Mailing List Archives Public Access	UW Madison Computer Sciences Department Computer Systems Lab

[Date Prev][Date Next][Thread Prev][Thread Next][Date Index][Thread Index]

Re: [Condor-users] Condorview issues with Job Stats

Date: Mon, 16 Mar 2009 10:26:24 +0900
From: <Greg.Hitchen@xxxxxxxx>
Subject: Re: [Condor-users] Condorview issues with Job Stats

After much fiddling around and testing (including setting up for
UPDATE_COLLECTOR_WITH_TCP = True, this was fun in itself, sorting
out linux fd's and ulimit, etc.) we have come to the following
conclusions.

1. The issue is unrelated to muliple pools reporting to one
condorview server.

2. It is also unrelated to whether UDP or TCP is used for updates.

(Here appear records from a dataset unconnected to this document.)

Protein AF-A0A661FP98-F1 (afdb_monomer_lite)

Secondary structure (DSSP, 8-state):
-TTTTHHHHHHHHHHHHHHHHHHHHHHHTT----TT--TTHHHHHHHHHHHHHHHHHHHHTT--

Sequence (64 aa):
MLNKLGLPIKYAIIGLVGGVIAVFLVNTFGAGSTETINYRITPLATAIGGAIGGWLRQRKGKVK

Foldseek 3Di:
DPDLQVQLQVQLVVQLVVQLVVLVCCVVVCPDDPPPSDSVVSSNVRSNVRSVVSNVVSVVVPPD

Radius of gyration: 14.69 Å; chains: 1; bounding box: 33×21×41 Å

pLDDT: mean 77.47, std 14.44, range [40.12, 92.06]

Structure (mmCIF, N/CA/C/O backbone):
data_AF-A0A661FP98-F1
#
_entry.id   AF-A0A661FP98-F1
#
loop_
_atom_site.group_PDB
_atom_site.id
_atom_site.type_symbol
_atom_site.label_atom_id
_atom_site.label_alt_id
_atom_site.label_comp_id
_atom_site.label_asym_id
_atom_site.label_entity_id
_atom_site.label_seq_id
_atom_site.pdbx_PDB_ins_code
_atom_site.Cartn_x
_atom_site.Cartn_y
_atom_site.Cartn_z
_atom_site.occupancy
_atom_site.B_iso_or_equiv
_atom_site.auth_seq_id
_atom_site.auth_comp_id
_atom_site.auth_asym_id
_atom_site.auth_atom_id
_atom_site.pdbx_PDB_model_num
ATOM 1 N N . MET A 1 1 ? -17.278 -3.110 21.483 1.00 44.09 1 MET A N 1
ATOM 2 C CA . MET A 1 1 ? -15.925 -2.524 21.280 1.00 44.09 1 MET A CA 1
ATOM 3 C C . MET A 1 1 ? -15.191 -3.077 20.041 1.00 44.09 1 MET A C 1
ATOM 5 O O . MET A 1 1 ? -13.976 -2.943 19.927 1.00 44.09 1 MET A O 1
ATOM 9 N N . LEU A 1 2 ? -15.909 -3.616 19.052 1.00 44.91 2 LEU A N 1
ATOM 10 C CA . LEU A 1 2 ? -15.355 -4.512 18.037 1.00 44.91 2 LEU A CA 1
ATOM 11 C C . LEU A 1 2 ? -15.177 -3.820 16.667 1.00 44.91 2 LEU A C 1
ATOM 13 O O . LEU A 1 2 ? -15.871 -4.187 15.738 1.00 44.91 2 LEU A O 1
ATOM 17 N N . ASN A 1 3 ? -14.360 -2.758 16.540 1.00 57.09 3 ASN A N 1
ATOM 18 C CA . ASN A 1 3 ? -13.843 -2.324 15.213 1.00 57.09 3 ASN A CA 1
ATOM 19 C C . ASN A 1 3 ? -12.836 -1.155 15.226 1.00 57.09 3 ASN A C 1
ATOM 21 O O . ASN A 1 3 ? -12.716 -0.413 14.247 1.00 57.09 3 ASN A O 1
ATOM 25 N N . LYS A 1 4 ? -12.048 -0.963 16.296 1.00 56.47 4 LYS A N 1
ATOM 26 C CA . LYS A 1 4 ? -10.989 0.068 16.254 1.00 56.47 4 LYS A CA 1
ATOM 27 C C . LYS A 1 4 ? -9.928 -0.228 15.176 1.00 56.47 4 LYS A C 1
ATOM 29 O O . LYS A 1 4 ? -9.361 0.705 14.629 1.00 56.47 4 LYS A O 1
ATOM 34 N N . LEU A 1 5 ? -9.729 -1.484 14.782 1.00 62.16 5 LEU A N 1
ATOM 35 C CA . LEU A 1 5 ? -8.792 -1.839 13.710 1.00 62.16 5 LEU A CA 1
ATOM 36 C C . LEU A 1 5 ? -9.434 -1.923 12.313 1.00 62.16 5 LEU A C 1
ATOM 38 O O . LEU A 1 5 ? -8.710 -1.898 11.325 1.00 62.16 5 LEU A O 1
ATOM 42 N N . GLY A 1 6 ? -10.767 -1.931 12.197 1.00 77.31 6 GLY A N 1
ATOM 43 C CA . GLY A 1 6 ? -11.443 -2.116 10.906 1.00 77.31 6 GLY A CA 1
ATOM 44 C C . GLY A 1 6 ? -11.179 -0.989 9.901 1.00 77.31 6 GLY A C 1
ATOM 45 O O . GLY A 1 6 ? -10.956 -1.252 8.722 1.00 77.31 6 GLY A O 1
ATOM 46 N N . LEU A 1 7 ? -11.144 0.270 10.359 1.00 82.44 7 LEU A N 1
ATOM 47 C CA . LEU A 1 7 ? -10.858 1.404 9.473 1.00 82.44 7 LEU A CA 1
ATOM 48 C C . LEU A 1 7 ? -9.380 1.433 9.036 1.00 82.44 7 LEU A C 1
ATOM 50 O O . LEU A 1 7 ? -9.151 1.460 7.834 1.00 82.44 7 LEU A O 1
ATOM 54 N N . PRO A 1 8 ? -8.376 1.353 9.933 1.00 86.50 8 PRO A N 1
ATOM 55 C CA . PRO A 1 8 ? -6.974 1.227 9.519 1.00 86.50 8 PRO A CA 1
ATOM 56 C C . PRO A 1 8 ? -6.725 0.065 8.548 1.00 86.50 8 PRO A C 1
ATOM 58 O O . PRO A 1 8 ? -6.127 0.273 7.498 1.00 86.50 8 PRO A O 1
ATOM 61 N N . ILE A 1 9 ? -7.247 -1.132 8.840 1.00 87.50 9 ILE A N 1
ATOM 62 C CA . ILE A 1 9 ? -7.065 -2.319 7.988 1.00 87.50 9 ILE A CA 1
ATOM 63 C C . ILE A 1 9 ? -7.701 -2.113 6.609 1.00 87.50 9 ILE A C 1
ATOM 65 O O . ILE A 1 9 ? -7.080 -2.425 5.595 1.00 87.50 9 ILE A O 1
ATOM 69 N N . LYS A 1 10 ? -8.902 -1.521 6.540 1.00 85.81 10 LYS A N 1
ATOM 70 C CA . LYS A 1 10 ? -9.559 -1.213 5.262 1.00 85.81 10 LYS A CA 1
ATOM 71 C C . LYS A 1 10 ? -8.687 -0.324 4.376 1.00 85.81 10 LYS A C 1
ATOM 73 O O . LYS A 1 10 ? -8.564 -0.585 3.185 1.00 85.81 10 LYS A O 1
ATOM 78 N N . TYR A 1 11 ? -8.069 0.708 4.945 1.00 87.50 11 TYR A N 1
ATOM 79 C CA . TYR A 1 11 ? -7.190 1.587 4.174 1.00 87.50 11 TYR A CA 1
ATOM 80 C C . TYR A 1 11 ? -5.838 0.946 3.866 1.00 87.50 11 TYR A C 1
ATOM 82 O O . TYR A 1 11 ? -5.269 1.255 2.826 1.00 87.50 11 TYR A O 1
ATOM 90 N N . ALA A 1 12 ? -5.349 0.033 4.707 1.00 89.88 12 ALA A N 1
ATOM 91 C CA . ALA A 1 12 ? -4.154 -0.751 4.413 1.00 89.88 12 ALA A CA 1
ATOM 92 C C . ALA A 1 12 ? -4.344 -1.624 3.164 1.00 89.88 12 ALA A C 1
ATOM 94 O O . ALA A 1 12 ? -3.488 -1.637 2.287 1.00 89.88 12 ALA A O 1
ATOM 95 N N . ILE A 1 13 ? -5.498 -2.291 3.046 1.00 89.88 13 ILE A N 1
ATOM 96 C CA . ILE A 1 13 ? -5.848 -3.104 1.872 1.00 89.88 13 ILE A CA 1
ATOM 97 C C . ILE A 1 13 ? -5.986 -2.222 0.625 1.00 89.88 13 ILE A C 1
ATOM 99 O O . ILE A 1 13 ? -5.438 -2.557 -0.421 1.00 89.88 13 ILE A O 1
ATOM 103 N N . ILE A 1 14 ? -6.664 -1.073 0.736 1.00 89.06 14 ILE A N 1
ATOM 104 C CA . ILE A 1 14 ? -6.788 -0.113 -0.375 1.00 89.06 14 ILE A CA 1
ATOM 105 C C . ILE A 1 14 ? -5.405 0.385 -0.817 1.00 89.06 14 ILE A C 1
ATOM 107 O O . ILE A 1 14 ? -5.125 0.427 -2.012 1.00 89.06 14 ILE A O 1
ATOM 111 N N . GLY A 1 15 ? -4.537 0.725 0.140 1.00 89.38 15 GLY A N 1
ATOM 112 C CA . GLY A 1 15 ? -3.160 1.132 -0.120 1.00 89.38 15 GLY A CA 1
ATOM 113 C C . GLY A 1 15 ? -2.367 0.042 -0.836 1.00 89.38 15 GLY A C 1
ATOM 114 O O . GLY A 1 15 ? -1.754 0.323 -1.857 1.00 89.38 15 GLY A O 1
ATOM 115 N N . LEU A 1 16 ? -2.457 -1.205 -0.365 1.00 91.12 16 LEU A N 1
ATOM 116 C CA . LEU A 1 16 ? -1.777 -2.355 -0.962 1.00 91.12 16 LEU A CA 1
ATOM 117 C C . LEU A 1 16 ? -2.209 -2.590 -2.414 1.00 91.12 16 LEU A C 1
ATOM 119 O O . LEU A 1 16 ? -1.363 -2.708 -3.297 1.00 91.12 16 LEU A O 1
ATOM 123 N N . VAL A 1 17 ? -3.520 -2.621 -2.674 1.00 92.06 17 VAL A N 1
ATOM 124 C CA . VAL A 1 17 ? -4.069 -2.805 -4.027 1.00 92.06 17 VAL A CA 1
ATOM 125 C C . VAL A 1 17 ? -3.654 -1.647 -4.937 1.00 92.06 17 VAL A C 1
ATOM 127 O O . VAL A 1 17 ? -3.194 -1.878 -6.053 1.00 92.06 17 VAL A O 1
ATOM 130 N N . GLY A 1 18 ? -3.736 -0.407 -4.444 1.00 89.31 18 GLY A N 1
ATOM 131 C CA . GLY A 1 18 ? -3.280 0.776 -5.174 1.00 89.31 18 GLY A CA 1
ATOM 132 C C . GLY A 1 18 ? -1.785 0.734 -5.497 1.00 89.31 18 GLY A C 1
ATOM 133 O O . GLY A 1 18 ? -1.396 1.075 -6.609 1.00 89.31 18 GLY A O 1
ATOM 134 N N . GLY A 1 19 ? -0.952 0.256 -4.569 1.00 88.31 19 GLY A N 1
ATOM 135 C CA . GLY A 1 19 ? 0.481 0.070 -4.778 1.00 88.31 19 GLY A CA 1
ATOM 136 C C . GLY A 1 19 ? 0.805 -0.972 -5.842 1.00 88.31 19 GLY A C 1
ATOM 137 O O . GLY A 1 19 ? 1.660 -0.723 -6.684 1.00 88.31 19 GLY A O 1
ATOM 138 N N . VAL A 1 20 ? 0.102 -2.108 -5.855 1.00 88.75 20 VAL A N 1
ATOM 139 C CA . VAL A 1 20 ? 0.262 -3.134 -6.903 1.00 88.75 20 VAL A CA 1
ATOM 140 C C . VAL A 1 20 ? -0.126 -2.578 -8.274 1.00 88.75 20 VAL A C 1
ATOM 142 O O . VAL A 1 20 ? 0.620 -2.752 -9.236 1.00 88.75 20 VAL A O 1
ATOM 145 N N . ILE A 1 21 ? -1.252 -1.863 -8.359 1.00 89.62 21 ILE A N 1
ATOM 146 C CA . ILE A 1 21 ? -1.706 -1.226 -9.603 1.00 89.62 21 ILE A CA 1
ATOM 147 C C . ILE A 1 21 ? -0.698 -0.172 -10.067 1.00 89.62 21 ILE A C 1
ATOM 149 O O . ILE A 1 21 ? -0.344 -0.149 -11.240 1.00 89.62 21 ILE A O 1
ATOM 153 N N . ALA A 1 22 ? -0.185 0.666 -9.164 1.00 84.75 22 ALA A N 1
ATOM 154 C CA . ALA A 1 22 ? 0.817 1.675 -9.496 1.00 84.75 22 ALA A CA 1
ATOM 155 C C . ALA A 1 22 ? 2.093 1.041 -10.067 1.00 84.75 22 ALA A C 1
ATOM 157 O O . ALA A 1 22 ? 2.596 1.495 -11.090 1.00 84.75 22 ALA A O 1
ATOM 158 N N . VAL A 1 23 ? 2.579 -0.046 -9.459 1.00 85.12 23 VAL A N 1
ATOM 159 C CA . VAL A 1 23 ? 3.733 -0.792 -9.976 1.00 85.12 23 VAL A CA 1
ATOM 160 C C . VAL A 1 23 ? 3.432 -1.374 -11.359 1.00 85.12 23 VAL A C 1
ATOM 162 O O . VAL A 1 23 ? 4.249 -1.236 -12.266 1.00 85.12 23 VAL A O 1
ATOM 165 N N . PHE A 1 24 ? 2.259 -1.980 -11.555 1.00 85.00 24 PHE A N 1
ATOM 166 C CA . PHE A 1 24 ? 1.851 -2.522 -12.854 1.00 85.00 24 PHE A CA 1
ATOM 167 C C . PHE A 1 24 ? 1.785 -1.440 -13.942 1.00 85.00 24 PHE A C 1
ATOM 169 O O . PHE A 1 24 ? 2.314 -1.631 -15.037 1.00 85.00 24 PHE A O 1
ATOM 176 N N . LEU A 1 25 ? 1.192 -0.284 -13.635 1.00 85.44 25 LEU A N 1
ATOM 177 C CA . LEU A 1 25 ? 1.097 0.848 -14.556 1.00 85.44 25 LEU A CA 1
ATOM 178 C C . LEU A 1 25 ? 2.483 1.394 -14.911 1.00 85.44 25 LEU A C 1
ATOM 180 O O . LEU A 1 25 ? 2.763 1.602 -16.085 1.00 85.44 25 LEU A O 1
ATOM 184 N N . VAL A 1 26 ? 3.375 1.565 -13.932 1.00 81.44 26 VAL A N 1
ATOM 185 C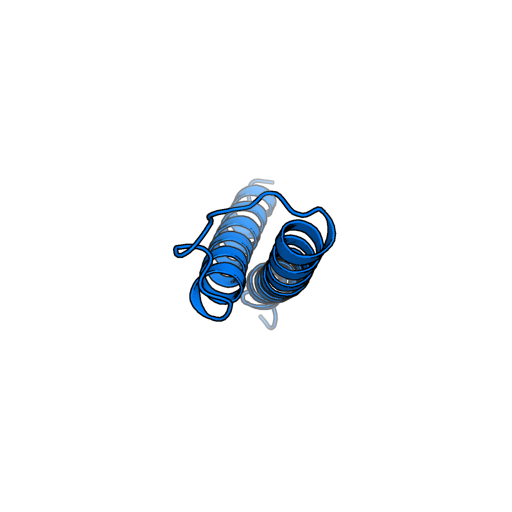 CA . VAL A 1 26 ? 4.742 2.051 -14.186 1.00 81.44 26 VAL A CA 1
ATOM 186 C C . VAL A 1 26 ? 5.512 1.109 -15.114 1.00 81.44 26 VAL A C 1
ATOM 188 O O . VAL A 1 26 ? 6.180 1.574 -16.036 1.00 81.44 26 VAL A O 1
ATOM 191 N N . ASN A 1 27 ? 5.365 -0.205 -14.928 1.00 78.12 27 ASN A N 1
ATOM 192 C CA . ASN A 1 27 ? 5.986 -1.192 -15.813 1.00 78.12 27 ASN A CA 1
ATOM 193 C C . ASN A 1 27 ? 5.342 -1.233 -17.207 1.00 78.12 27 ASN A C 1
ATOM 195 O O . ASN A 1 27 ? 6.042 -1.440 -18.192 1.00 78.12 27 ASN A O 1
ATOM 199 N N . THR A 1 28 ? 4.029 -1.007 -17.307 1.00 80.81 28 THR A N 1
ATOM 200 C CA . THR A 1 28 ? 3.290 -1.052 -18.583 1.00 80.81 28 THR A CA 1
ATOM 201 C C . THR A 1 28 ? 3.530 0.189 -19.442 1.00 80.81 28 THR A C 1
ATOM 203 O O . THR A 1 28 ? 3.699 0.079 -20.651 1.00 80.81 28 THR A O 1
ATOM 206 N N . PHE A 1 29 ? 3.564 1.377 -18.835 1.00 80.44 29 PHE A N 1
ATOM 207 C CA . PHE A 1 29 ? 3.710 2.648 -19.553 1.00 80.44 29 PHE A CA 1
ATOM 208 C C . PHE A 1 29 ? 5.162 3.035 -19.836 1.00 80.44 29 PHE A C 1
ATOM 210 O O . PHE A 1 29 ? 5.414 4.127 -20.339 1.00 80.44 29 PHE A O 1
ATOM 217 N N . GLY A 1 30 ? 6.118 2.147 -19.546 1.00 65.25 30 GLY A N 1
ATOM 218 C CA . GLY A 1 30 ? 7.503 2.331 -19.964 1.00 65.25 30 GLY A CA 1
ATOM 219 C C . GLY A 1 30 ? 8.128 3.614 -19.423 1.00 65.25 30 GLY A C 1
ATOM 220 O O . GLY A 1 30 ? 8.977 4.193 -20.100 1.00 65.25 30 GLY A O 1
ATOM 221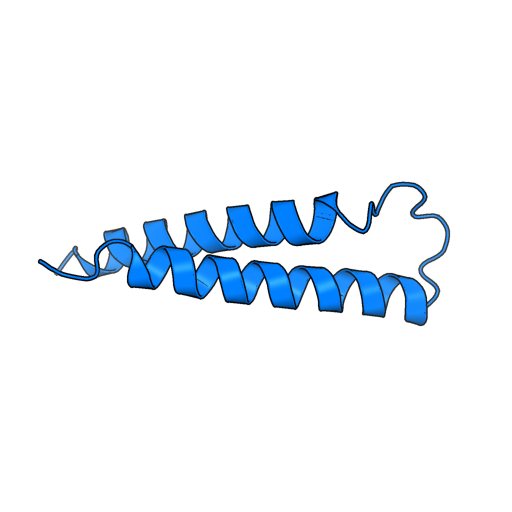 N N . ALA A 1 31 ? 7.736 4.055 -18.216 1.00 62.84 31 ALA A N 1
ATOM 222 C CA . ALA A 1 31 ? 8.506 5.028 -17.442 1.00 62.84 31 ALA A CA 1
ATOM 223 C C . ALA A 1 31 ? 9.818 4.341 -17.040 1.00 62.84 31 ALA A C 1
ATOM 225 O O . ALA A 1 31 ? 9.978 3.811 -15.940 1.00 62.84 31 ALA A O 1
ATOM 226 N N . GLY A 1 32 ? 10.694 4.221 -18.036 1.00 56.62 32 GLY A N 1
ATOM 227 C CA . GLY A 1 32 ? 11.898 3.427 -18.008 1.00 56.62 32 GLY A CA 1
ATOM 228 C C . GLY A 1 32 ? 12.806 3.870 -16.879 1.00 56.62 32 GLY A C 1
ATOM 229 O O . GLY A 1 32 ? 12.766 5.010 -16.412 1.00 56.62 32 GLY A O 1
ATOM 230 N N . SER A 1 33 ? 13.661 2.945 -16.458 1.00 52.44 33 SER A N 1
ATOM 231 C CA . SER A 1 33 ? 14.711 3.171 -15.463 1.00 52.44 33 SER A CA 1
ATOM 232 C C . SER A 1 33 ? 14.213 3.523 -14.057 1.00 52.44 33 SER A C 1
ATOM 234 O O . SER A 1 33 ? 14.763 4.393 -13.392 1.00 52.44 33 SER A O 1
ATOM 236 N N . THR A 1 34 ? 13.229 2.783 -13.536 1.00 54.03 34 THR A N 1
ATOM 237 C CA . THR A 1 34 ? 13.146 2.618 -12.076 1.00 54.03 34 THR A CA 1
ATOM 238 C C . THR A 1 34 ? 13.642 1.236 -11.679 1.00 54.03 34 THR A C 1
ATOM 240 O O . THR A 1 34 ? 12.876 0.382 -11.248 1.00 54.03 34 THR A O 1
ATOM 243 N N . GLU A 1 35 ? 14.963 1.048 -11.743 1.00 54.81 35 GLU A N 1
ATOM 244 C CA . GLU A 1 35 ? 15.667 -0.034 -11.023 1.00 54.81 35 GLU A CA 1
ATOM 245 C C . GLU A 1 35 ? 15.302 -0.059 -9.516 1.00 54.81 35 GLU A C 1
ATOM 247 O O . GLU A 1 35 ? 15.556 -1.022 -8.800 1.00 54.81 35 GLU A O 1
ATOM 252 N N . THR A 1 36 ? 14.646 1.001 -9.035 1.00 58.50 36 THR A N 1
ATOM 253 C CA . THR A 1 36 ? 14.302 1.258 -7.641 1.00 58.50 36 THR A CA 1
ATOM 254 C C . THR A 1 36 ? 12.836 0.991 -7.271 1.00 58.50 36 THR A C 1
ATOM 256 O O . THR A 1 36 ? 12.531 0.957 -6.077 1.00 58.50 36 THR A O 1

3. It appears to depend on the number of jobs submitted to the
queue.

In summary, if say MAX_JOBS_SUBMITTED = 100 and 100 jobs are
submitted then the info shown by condorview reflects reality.
If 500 jobs are submitted, then all eventually run to completion OK
(but only 100 run at a time as MAX_JOBS_SUBMITTED = 100) BUT the
info/graphs shown by condorview in the Jobs Statistics ONLY show
the IDLE jobs correctly and NO running jobs. It is only when the
number of jobs in the queue reduces to a lower amount do the running
jobs start to appear in the graphs. At the same time the Machine
Statistics correctly shows the number of machines running condor jobs.
This number appears to be of the order of around 150-200 jobs in
the queue. All our Central Managers and Condorview Servers are
running linux, all our pool machines are windows boxes, all submit
nodes are windows boxes with their local schedd handling their own
jobs queues. The testing shows that the submit CPU's are not overloaded
and average perhaps 20-30% when handling the schedd and all the shadows.
It appears as though the schedd cannot handle the number of jobs in the
queue and report the correct info to the collector at the same time.
Our default setup is for SCHEDD_INTERVAL = 30 with the default
SCHEDD_INTERVAL_TIMESLICE = 0.05 We have also tested with the "normal"
schedd interval of 300s and have even tried the timeslice = 0.5
but the behaviour remains the same.

Again any info/comments/insights would be appreciated.

Thanks

Cheers

Greg

-----Original Message-----
From: condor-users-bounces@xxxxxxxxxxx [mailto:condor-users-bounces@xxxxxxxxxxx] On Behalf Of Steven Timm
Sent: Friday, 20 February 2009 11:50 AM
To: Condor-Users Mail List
Subject: Re: [Condor-users] Condorview issues with Job Stats

On Fri, 20 Feb 2009, Greg.Hitchen@xxxxxxxx wrote:

>
> Hi again Steve
>
> Thanks for your responses and taking the time to help us.
>
>>> But surely that info as seen by the collectors has to come from
>>> Somewhere originally, i.e. from the submit schedd, or elsewhere
>
>> It's coming from each of the submit schedd's advertising to
>> its respective collector which then forwards to the view server.
>
> OK, that makes sense. That is how I thought/assumed it should work.
> That's why I can't understand what's wrong. As you say, the schedd
> updates the collector on it's local central manager which forwards this
> on to the view_server collector.
>
>>>> If you want the condorview server to show all three of pools,
>>>> then VIEW_SERVER on pool B and pool C should be set to be
>>>> the same as the VIEW_SERVER on pool A.  You can, and many
>>>> do, aggregate the output of many collectors into one VIEW_SERVER.
>>>
>>> This is our setup. Using the previous example we have all 3
>>> collectors in pools A, B and C reporting to our only condorview server
>>> which resides in pool A.

So are you running an extra copy of the condor collector on
A to be a dedicated view server, in addition to the normal
collector on A?

>>
>> From what you described in the original message, only pool A is
>> in fact reporting to condorview. The other 2 are not.
>> Check the logs of collector startup on B and C---if they are reporting
>> it would say so.
>
> In fact, it appears that only jobs running in the same pool as the
> submit machine are getting correctly reported, regardless of which
> pool the submit node is in. It is jobs that flock to another Pool
> that are not getting reported.
>
> Perhaps my original email didn't describe things well.
>
> All collectors in pools A, B and C are configured to report to the
> view_server collector (which just happens to reside in pool A).
>
> If a submit machine in A runs jobs in A then the view server reports
> running jobs as expected.
>
> If a submit machine in A runs jobs in B or C then the view server
> does not report the jobs as running (condor_q show them running though).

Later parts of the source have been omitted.